How to complete this task:
Only the lines below from the one with "ATOM 9 N N ." through the one with "ATOM 73 C C" are to be written out, exactly and without any images.
+++ Entries supplied
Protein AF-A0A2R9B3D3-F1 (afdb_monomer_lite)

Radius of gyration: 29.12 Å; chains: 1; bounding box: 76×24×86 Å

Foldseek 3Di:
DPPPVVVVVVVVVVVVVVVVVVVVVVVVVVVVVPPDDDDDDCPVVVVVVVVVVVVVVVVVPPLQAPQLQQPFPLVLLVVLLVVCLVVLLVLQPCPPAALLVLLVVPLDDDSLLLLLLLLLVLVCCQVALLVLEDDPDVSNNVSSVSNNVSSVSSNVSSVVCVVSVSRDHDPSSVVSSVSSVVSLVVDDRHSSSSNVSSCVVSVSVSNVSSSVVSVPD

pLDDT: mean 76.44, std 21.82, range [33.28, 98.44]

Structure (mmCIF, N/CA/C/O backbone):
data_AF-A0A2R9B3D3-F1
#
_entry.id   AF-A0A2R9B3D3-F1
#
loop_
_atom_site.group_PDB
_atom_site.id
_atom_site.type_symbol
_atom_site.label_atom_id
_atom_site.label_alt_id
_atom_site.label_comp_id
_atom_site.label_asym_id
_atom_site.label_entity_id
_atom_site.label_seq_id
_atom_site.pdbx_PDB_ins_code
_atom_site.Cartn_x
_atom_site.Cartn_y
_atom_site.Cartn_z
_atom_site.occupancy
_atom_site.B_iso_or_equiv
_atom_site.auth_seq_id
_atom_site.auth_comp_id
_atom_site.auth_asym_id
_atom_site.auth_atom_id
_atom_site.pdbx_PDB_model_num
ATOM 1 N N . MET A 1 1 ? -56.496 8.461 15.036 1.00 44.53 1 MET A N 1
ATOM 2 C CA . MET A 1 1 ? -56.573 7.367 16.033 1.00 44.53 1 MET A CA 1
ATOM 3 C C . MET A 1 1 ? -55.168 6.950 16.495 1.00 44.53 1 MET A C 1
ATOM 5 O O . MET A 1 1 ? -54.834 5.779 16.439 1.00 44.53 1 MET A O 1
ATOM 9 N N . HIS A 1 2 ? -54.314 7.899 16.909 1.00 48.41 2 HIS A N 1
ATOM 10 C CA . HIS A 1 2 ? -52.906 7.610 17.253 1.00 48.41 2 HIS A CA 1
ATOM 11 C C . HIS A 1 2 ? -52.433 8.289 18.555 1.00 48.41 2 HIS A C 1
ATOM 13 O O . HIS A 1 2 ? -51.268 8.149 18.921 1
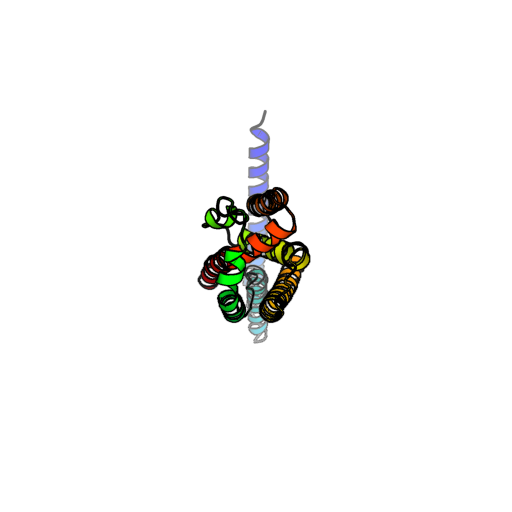.00 48.41 2 HIS A O 1
ATOM 19 N N . LEU A 1 3 ? -53.324 9.006 19.258 1.00 40.22 3 LEU A N 1
ATOM 20 C CA . LEU A 1 3 ? -53.012 9.674 20.530 1.00 40.22 3 LEU A CA 1
ATOM 21 C C . LEU A 1 3 ? -53.278 8.788 21.762 1.00 40.22 3 LEU A C 1
ATOM 23 O O . LEU A 1 3 ? -52.658 9.002 22.798 1.00 40.22 3 LEU A O 1
ATOM 27 N N . ASP A 1 4 ? -54.121 7.758 21.653 1.00 53.19 4 ASP A N 1
ATOM 28 C CA . ASP A 1 4 ? -54.566 6.981 22.822 1.00 53.19 4 ASP A CA 1
ATOM 29 C C . ASP A 1 4 ? -53.506 5.994 23.347 1.00 53.19 4 ASP A C 1
ATOM 31 O O . ASP A 1 4 ? -53.439 5.709 24.543 1.00 53.19 4 ASP A O 1
ATOM 35 N N . VAL A 1 5 ? -52.608 5.518 22.479 1.00 49.69 5 VAL A N 1
ATOM 36 C CA . VAL A 1 5 ? -51.569 4.538 22.849 1.00 49.69 5 VAL A CA 1
ATOM 37 C C . VAL A 1 5 ? -50.467 5.173 23.705 1.00 49.69 5 VAL A C 1
ATOM 39 O O . VAL A 1 5 ? -49.971 4.548 24.639 1.00 49.69 5 VAL A O 1
ATOM 42 N N . TRP A 1 6 ? -50.111 6.436 23.451 1.00 44.69 6 TRP A N 1
ATOM 43 C CA . TRP A 1 6 ? -49.068 7.136 24.213 1.00 44.69 6 TRP A CA 1
ATOM 44 C C . TRP A 1 6 ? -49.511 7.492 25.635 1.00 44.69 6 TRP A C 1
ATOM 46 O O . TRP A 1 6 ? -48.713 7.398 26.568 1.00 44.69 6 TRP A O 1
ATOM 56 N N . VAL A 1 7 ? -50.789 7.833 25.820 1.00 53.72 7 VAL A N 1
ATOM 57 C CA . VAL A 1 7 ? -51.359 8.116 27.146 1.00 53.72 7 VAL A CA 1
ATOM 58 C C . VAL A 1 7 ? -51.393 6.847 28.004 1.00 53.72 7 VAL A C 1
ATOM 60 O O . VAL A 1 7 ? -51.038 6.892 29.182 1.00 53.72 7 VAL A O 1
ATOM 63 N N . LEU A 1 8 ? -51.720 5.695 27.407 1.00 46.72 8 LEU A N 1
ATOM 64 C CA . LEU A 1 8 ? -51.667 4.389 28.073 1.00 46.72 8 LEU A CA 1
ATOM 65 C C . LEU A 1 8 ? -50.239 3.998 28.483 1.00 46.72 8 LEU A C 1
ATOM 67 O O . LEU A 1 8 ? -50.030 3.575 29.619 1.00 46.72 8 LEU A O 1
ATOM 71 N N . VAL A 1 9 ? -49.245 4.200 27.612 1.00 51.91 9 VAL A N 1
ATOM 72 C CA . VAL A 1 9 ? -47.831 3.894 27.913 1.00 51.91 9 VAL A CA 1
ATOM 73 C C . VAL A 1 9 ? -47.283 4.784 29.036 1.00 51.91 9 VAL A C 1
ATOM 75 O O . VAL A 1 9 ? -46.595 4.289 29.930 1.00 51.91 9 VAL A O 1
ATOM 78 N N . LEU A 1 10 ? -47.630 6.074 29.050 1.00 50.41 10 LEU A N 1
ATOM 79 C CA . LEU A 1 10 ? -47.235 6.998 30.119 1.00 50.41 10 LEU A CA 1
ATOM 80 C C . LEU A 1 10 ? -47.925 6.674 31.455 1.00 50.41 10 LEU A C 1
ATOM 82 O O . LEU A 1 10 ? -47.285 6.738 32.505 1.00 50.41 10 LEU A O 1
ATOM 86 N N . SER A 1 11 ? -49.197 6.269 31.424 1.00 46.34 11 SER A N 1
ATOM 87 C CA . SER A 1 11 ? -49.952 5.897 32.628 1.00 46.34 11 SER A CA 1
ATOM 88 C C . SER A 1 11 ? -49.437 4.594 33.258 1.00 46.34 11 SER A C 1
ATOM 90 O O . SER A 1 11 ? -49.196 4.546 34.466 1.00 46.34 11 SER A O 1
ATOM 92 N N . LEU A 1 12 ? -49.149 3.570 32.442 1.00 49.56 12 LEU A N 1
ATOM 93 C CA . LEU A 1 12 ? -48.509 2.322 32.887 1.00 49.56 12 LEU A CA 1
ATOM 94 C C . LEU A 1 12 ? -47.084 2.553 33.410 1.00 49.56 12 LEU A C 1
ATOM 96 O O . LEU A 1 12 ? -46.699 1.963 34.421 1.00 49.56 12 LEU A O 1
ATOM 100 N N . GLY A 1 13 ? -46.322 3.450 32.776 1.00 48.34 13 GLY A N 1
ATOM 101 C CA . GLY A 1 13 ? -44.990 3.845 33.236 1.00 48.34 13 GLY A CA 1
ATOM 102 C C . GLY A 1 13 ? -45.014 4.526 34.606 1.00 48.34 13 GLY A C 1
ATOM 103 O O . GLY A 1 13 ? -44.213 4.186 35.476 1.00 48.34 13 GLY A O 1
ATOM 104 N N . HIS A 1 14 ? -45.972 5.428 34.838 1.00 50.25 14 HIS A N 1
ATOM 105 C CA . HIS A 1 14 ? -46.133 6.114 36.122 1.00 50.25 14 HIS A CA 1
ATOM 106 C C . HIS A 1 14 ? -46.601 5.162 37.237 1.00 50.25 14 HIS A C 1
ATOM 108 O O . HIS A 1 14 ? -46.112 5.243 38.366 1.00 50.25 14 HIS A O 1
ATOM 114 N N . HIS A 1 15 ? -47.478 4.203 36.919 1.00 45.28 15 HIS A N 1
ATOM 115 C CA . HIS A 1 15 ? -47.917 3.179 37.870 1.00 45.28 15 HIS A CA 1
ATOM 116 C C . HIS A 1 15 ? -46.783 2.224 38.272 1.00 45.28 15 HIS A C 1
ATOM 118 O O . HIS A 1 15 ? -46.632 1.925 39.456 1.00 45.28 15 HIS A O 1
ATOM 124 N N . LEU A 1 16 ? -45.941 1.793 37.323 1.00 48.88 16 LEU A N 1
ATOM 125 C CA . LEU A 1 16 ? -44.755 0.986 37.634 1.00 48.88 16 LEU A CA 1
ATOM 126 C C . LEU A 1 16 ? -43.737 1.759 38.483 1.00 48.88 16 LEU A C 1
ATOM 128 O O . LEU A 1 16 ? -43.095 1.170 39.352 1.00 48.88 16 LEU A O 1
ATOM 132 N N . LEU A 1 17 ? -43.590 3.067 38.248 1.00 48.66 17 LEU A N 1
ATOM 133 C CA . LEU A 1 17 ? -42.679 3.912 39.019 1.00 48.66 17 LEU A CA 1
ATOM 134 C C . LEU A 1 17 ? -43.154 4.082 40.470 1.00 48.66 17 LEU A C 1
ATOM 136 O O . LEU A 1 17 ? -42.339 3.983 41.384 1.00 48.66 17 LEU A O 1
ATOM 140 N N . GLN A 1 18 ? -44.462 4.264 40.680 1.00 48.94 18 GLN A N 1
ATOM 141 C CA . GLN A 1 18 ? -45.092 4.332 42.006 1.00 48.94 18 GLN A CA 1
ATOM 142 C C . GLN A 1 18 ? -44.952 3.011 42.773 1.00 48.94 18 GLN A C 1
ATOM 144 O O . GLN A 1 18 ? -44.464 3.013 43.899 1.00 48.94 18 GLN A O 1
ATOM 149 N N . VAL A 1 19 ? -45.242 1.869 42.136 1.00 51.81 19 VAL A N 1
ATOM 150 C CA . VAL A 1 19 ? -45.080 0.539 42.760 1.00 51.81 19 VAL A CA 1
ATOM 151 C C . VAL A 1 19 ? -43.621 0.277 43.152 1.00 51.81 19 VAL A C 1
ATOM 153 O O . VAL A 1 19 ? -43.348 -0.287 44.210 1.00 51.81 19 VAL A O 1
ATOM 156 N N . LYS A 1 20 ? -42.659 0.727 42.336 1.00 50.50 20 LYS A N 1
ATOM 157 C CA . LYS A 1 20 ? -41.224 0.581 42.621 1.00 50.50 20 LYS A CA 1
ATOM 158 C C . LYS A 1 20 ? -40.755 1.515 43.743 1.00 50.50 20 LYS A C 1
ATOM 160 O O . LYS A 1 20 ? -39.912 1.109 44.543 1.00 50.50 20 LYS A O 1
ATOM 165 N N . LEU A 1 21 ? -41.322 2.722 43.840 1.00 51.28 21 LEU A N 1
ATOM 166 C CA . LEU A 1 21 ? -41.079 3.651 44.949 1.00 51.28 21 LEU A CA 1
ATOM 167 C C . LEU A 1 21 ? -41.665 3.134 46.268 1.00 51.28 21 LEU A C 1
ATOM 169 O O . LEU A 1 21 ? -40.994 3.222 47.293 1.00 51.28 21 LEU A O 1
ATOM 173 N N . ASP A 1 22 ? -42.862 2.546 46.246 1.00 48.19 22 ASP A N 1
ATOM 174 C CA . ASP A 1 22 ? -43.489 1.963 47.435 1.00 48.19 22 ASP A CA 1
ATOM 175 C C . ASP A 1 22 ? -42.749 0.711 47.917 1.00 48.19 22 ASP A C 1
ATOM 177 O O . ASP A 1 22 ? -42.564 0.538 49.122 1.00 48.19 22 ASP A O 1
ATOM 181 N N . HIS A 1 23 ? -42.206 -0.105 47.006 1.00 46.88 23 HIS A N 1
ATOM 182 C CA . HIS A 1 23 ? -41.344 -1.235 47.370 1.00 46.88 23 HIS A CA 1
ATOM 183 C C . HIS A 1 23 ? -40.007 -0.784 47.985 1.00 46.88 23 HIS A C 1
ATOM 185 O O . HIS A 1 23 ? -39.516 -1.402 48.932 1.00 46.88 23 HIS A O 1
ATOM 191 N N . LEU A 1 24 ? -39.434 0.319 47.486 1.00 48.38 24 LEU A N 1
ATOM 192 C CA . LEU A 1 24 ? -38.249 0.968 48.062 1.00 48.38 24 LEU A CA 1
ATOM 193 C C . LEU A 1 24 ? -38.552 1.586 49.434 1.00 48.38 24 LEU A C 1
ATOM 195 O O . LEU A 1 24 ? -37.746 1.461 50.355 1.00 48.38 24 LEU A O 1
ATOM 199 N N . ARG A 1 25 ? -39.729 2.198 49.603 1.00 46.16 25 ARG A N 1
ATOM 200 C CA . ARG A 1 25 ? -40.178 2.803 50.864 1.00 46.16 25 ARG A CA 1
ATOM 201 C C . ARG A 1 25 ? -40.493 1.748 51.925 1.00 46.16 25 ARG A C 1
ATOM 203 O O . ARG A 1 25 ? -40.112 1.930 53.080 1.00 46.16 25 ARG A O 1
ATOM 210 N N . GLN A 1 26 ? -41.105 0.628 51.537 1.00 48.31 26 GLN A N 1
ATOM 211 C CA . GLN A 1 26 ? -41.311 -0.533 52.408 1.00 48.31 26 GLN A CA 1
ATOM 212 C C . GLN A 1 26 ? -39.975 -1.182 52.789 1.00 48.31 26 GLN A C 1
ATOM 214 O O . GLN A 1 26 ? -39.760 -1.438 53.969 1.00 48.31 26 GLN A O 1
ATOM 219 N N . GLY A 1 27 ? -39.033 -1.326 51.845 1.00 47.44 27 GLY A N 1
ATOM 220 C CA . GLY A 1 27 ? -37.675 -1.812 52.119 1.00 47.44 27 GLY A CA 1
ATOM 221 C C . GLY A 1 27 ? -36.894 -0.931 53.105 1.00 47.44 27 GLY A C 1
ATOM 222 O O . GLY A 1 27 ? -36.193 -1.454 53.975 1.00 47.44 27 GLY A O 1
ATOM 223 N N . LEU A 1 28 ? -37.075 0.393 53.032 1.00 44.91 28 LEU A N 1
ATOM 224 C CA . LEU A 1 28 ? -36.459 1.359 53.947 1.00 44.91 28 LEU A CA 1
ATOM 225 C C . LEU A 1 28 ? -37.118 1.349 55.341 1.00 44.91 28 LEU A C 1
ATOM 227 O O . LEU A 1 28 ? -36.418 1.437 56.347 1.00 44.91 28 LEU A O 1
ATOM 231 N N . ALA A 1 29 ? -38.442 1.171 55.428 1.00 38.78 29 ALA A N 1
ATOM 232 C CA . ALA A 1 29 ? -39.167 1.110 56.701 1.00 38.78 29 ALA A CA 1
ATOM 233 C C . ALA A 1 29 ? -38.841 -0.160 57.515 1.00 38.78 29 ALA A C 1
ATOM 235 O O . ALA A 1 29 ? -38.675 -0.075 58.733 1.00 38.78 29 ALA A O 1
ATOM 236 N N . THR A 1 30 ? -38.636 -1.310 56.856 1.00 40.56 30 THR A N 1
ATOM 237 C CA . THR A 1 30 ? -38.139 -2.539 57.513 1.00 40.56 30 THR A CA 1
ATOM 238 C C . THR A 1 30 ? -36.681 -2.452 57.979 1.00 40.56 30 THR A C 1
ATOM 240 O O . THR A 1 30 ? -36.282 -3.218 58.855 1.00 40.56 30 THR A O 1
ATOM 243 N N . GLN A 1 31 ? -35.876 -1.516 57.457 1.00 41.12 31 GLN A N 1
ATOM 244 C CA . GLN A 1 31 ? -34.510 -1.284 57.951 1.00 41.12 31 GLN A CA 1
ATOM 245 C C . GLN A 1 31 ? -34.447 -0.363 59.181 1.00 41.12 31 GLN A C 1
ATOM 247 O O . GLN A 1 31 ? -33.478 -0.441 59.937 1.00 41.12 31 GLN A O 1
ATOM 252 N N . VAL A 1 32 ? -35.465 0.472 59.431 1.00 41.91 32 VAL A N 1
ATOM 253 C CA . VAL A 1 32 ? -35.474 1.399 60.582 1.00 41.91 32 VAL A CA 1
ATOM 254 C C . VAL A 1 32 ? -35.865 0.700 61.894 1.00 41.91 32 VAL A C 1
ATOM 256 O O . VAL A 1 32 ? -35.397 1.100 62.956 1.00 41.91 32 VAL A O 1
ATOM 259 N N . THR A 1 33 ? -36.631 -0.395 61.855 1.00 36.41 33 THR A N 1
++++++
Task answer:
ATOM 9 N N . HIS A 1 2 ? -54.314 7.899 16.909 1.00 48.41 2 HIS A N 1
ATOM 10 C CA . HIS A 1 2 ? -52.906 7.610 17.253 1.00 48.41 2 HIS A CA 1
ATOM 11 C C . HIS A 1 2 ? -52.433 8.289 18.555 1.00 48.41 2 HIS A C 1
ATOM 13 O O . HIS A 1 2 ? -51.268 8.149 18.921 1
.00 48.41 2 HIS A O 1
ATOM 19 N N . LEU A 1 3 ? -53.324 9.006 19.258 1.00 40.22 3 LEU A N 1
ATOM 20 C CA . LEU A 1 3 ? -53.012 9.674 20.530 1.00 40.22 3 LEU A CA 1
ATOM 21 C C . LEU A 1 3 ? -53.278 8.788 21.762 1.00 40.22 3 LEU A C 1
ATOM 23 O O . LEU A 1 3 ? -52.658 9.002 22.798 1.00 40.22 3 LEU A O 1
ATOM 27 N N . ASP A 1 4 ? -54.121 7.758 21.653 1.00 53.19 4 ASP A N 1
ATOM 28 C CA . ASP A 1 4 ? -54.566 6.981 22.822 1.00 53.19 4 ASP A CA 1
ATOM 29 C C . ASP A 1 4 ? -53.506 5.994 23.347 1.00 53.19 4 ASP A C 1
ATOM 31 O O . ASP A 1 4 ? -53.439 5.709 24.543 1.00 53.19 4 ASP A O 1
ATOM 35 N N . VAL A 1 5 ? -52.608 5.518 22.479 1.00 49.69 5 VAL A N 1
ATOM 36 C CA . VAL A 1 5 ? -51.569 4.538 22.849 1.00 49.69 5 VAL A CA 1
ATOM 37 C C . VAL A 1 5 ? -50.467 5.173 23.705 1.00 49.69 5 VAL A C 1
ATOM 39 O O . VAL A 1 5 ? -49.971 4.548 24.639 1.00 49.69 5 VAL A O 1
ATOM 42 N N . TRP A 1 6 ? -50.111 6.436 23.451 1.00 44.69 6 TRP A N 1
ATOM 43 C CA . TRP A 1 6 ? -49.068 7.136 24.213 1.00 44.69 6 TRP A CA 1
ATOM 44 C C . TRP A 1 6 ? -49.511 7.492 25.635 1.00 44.69 6 TRP A C 1
ATOM 46 O O . TRP A 1 6 ? -48.713 7.398 26.568 1.00 44.69 6 TRP A O 1
ATOM 56 N N . VAL A 1 7 ? -50.789 7.833 25.820 1.00 53.72 7 VAL A N 1
ATOM 57 C CA . VAL A 1 7 ? -51.359 8.116 27.146 1.00 53.72 7 VAL A CA 1
ATOM 58 C C . VAL A 1 7 ? -51.393 6.847 28.004 1.00 53.72 7 VAL A C 1
ATOM 60 O O . VAL A 1 7 ? -51.038 6.892 29.182 1.00 53.72 7 VAL A O 1
ATOM 63 N N . LEU A 1 8 ? -51.720 5.695 27.407 1.00 46.72 8 LEU A N 1
ATOM 64 C CA . LEU A 1 8 ? -51.667 4.389 28.073 1.00 46.72 8 LEU A CA 1
ATOM 65 C C . LEU A 1 8 ? -50.239 3.998 28.483 1.00 46.72 8 LEU A C 1
ATOM 67 O O . LEU A 1 8 ? -50.030 3.575 29.619 1.00 46.72 8 LEU A O 1
ATOM 71 N N . VAL A 1 9 ? -49.245 4.200 27.612 1.00 51.91 9 VAL A N 1
ATOM 72 C CA . VAL A 1 9 ? -47.831 3.894 27.913 1.00 51.91 9 VAL A CA 1
ATOM 73 C C . VAL A 1 9 ? -47.283 4.784 29.036 1.00 51.91 9 VAL A C 1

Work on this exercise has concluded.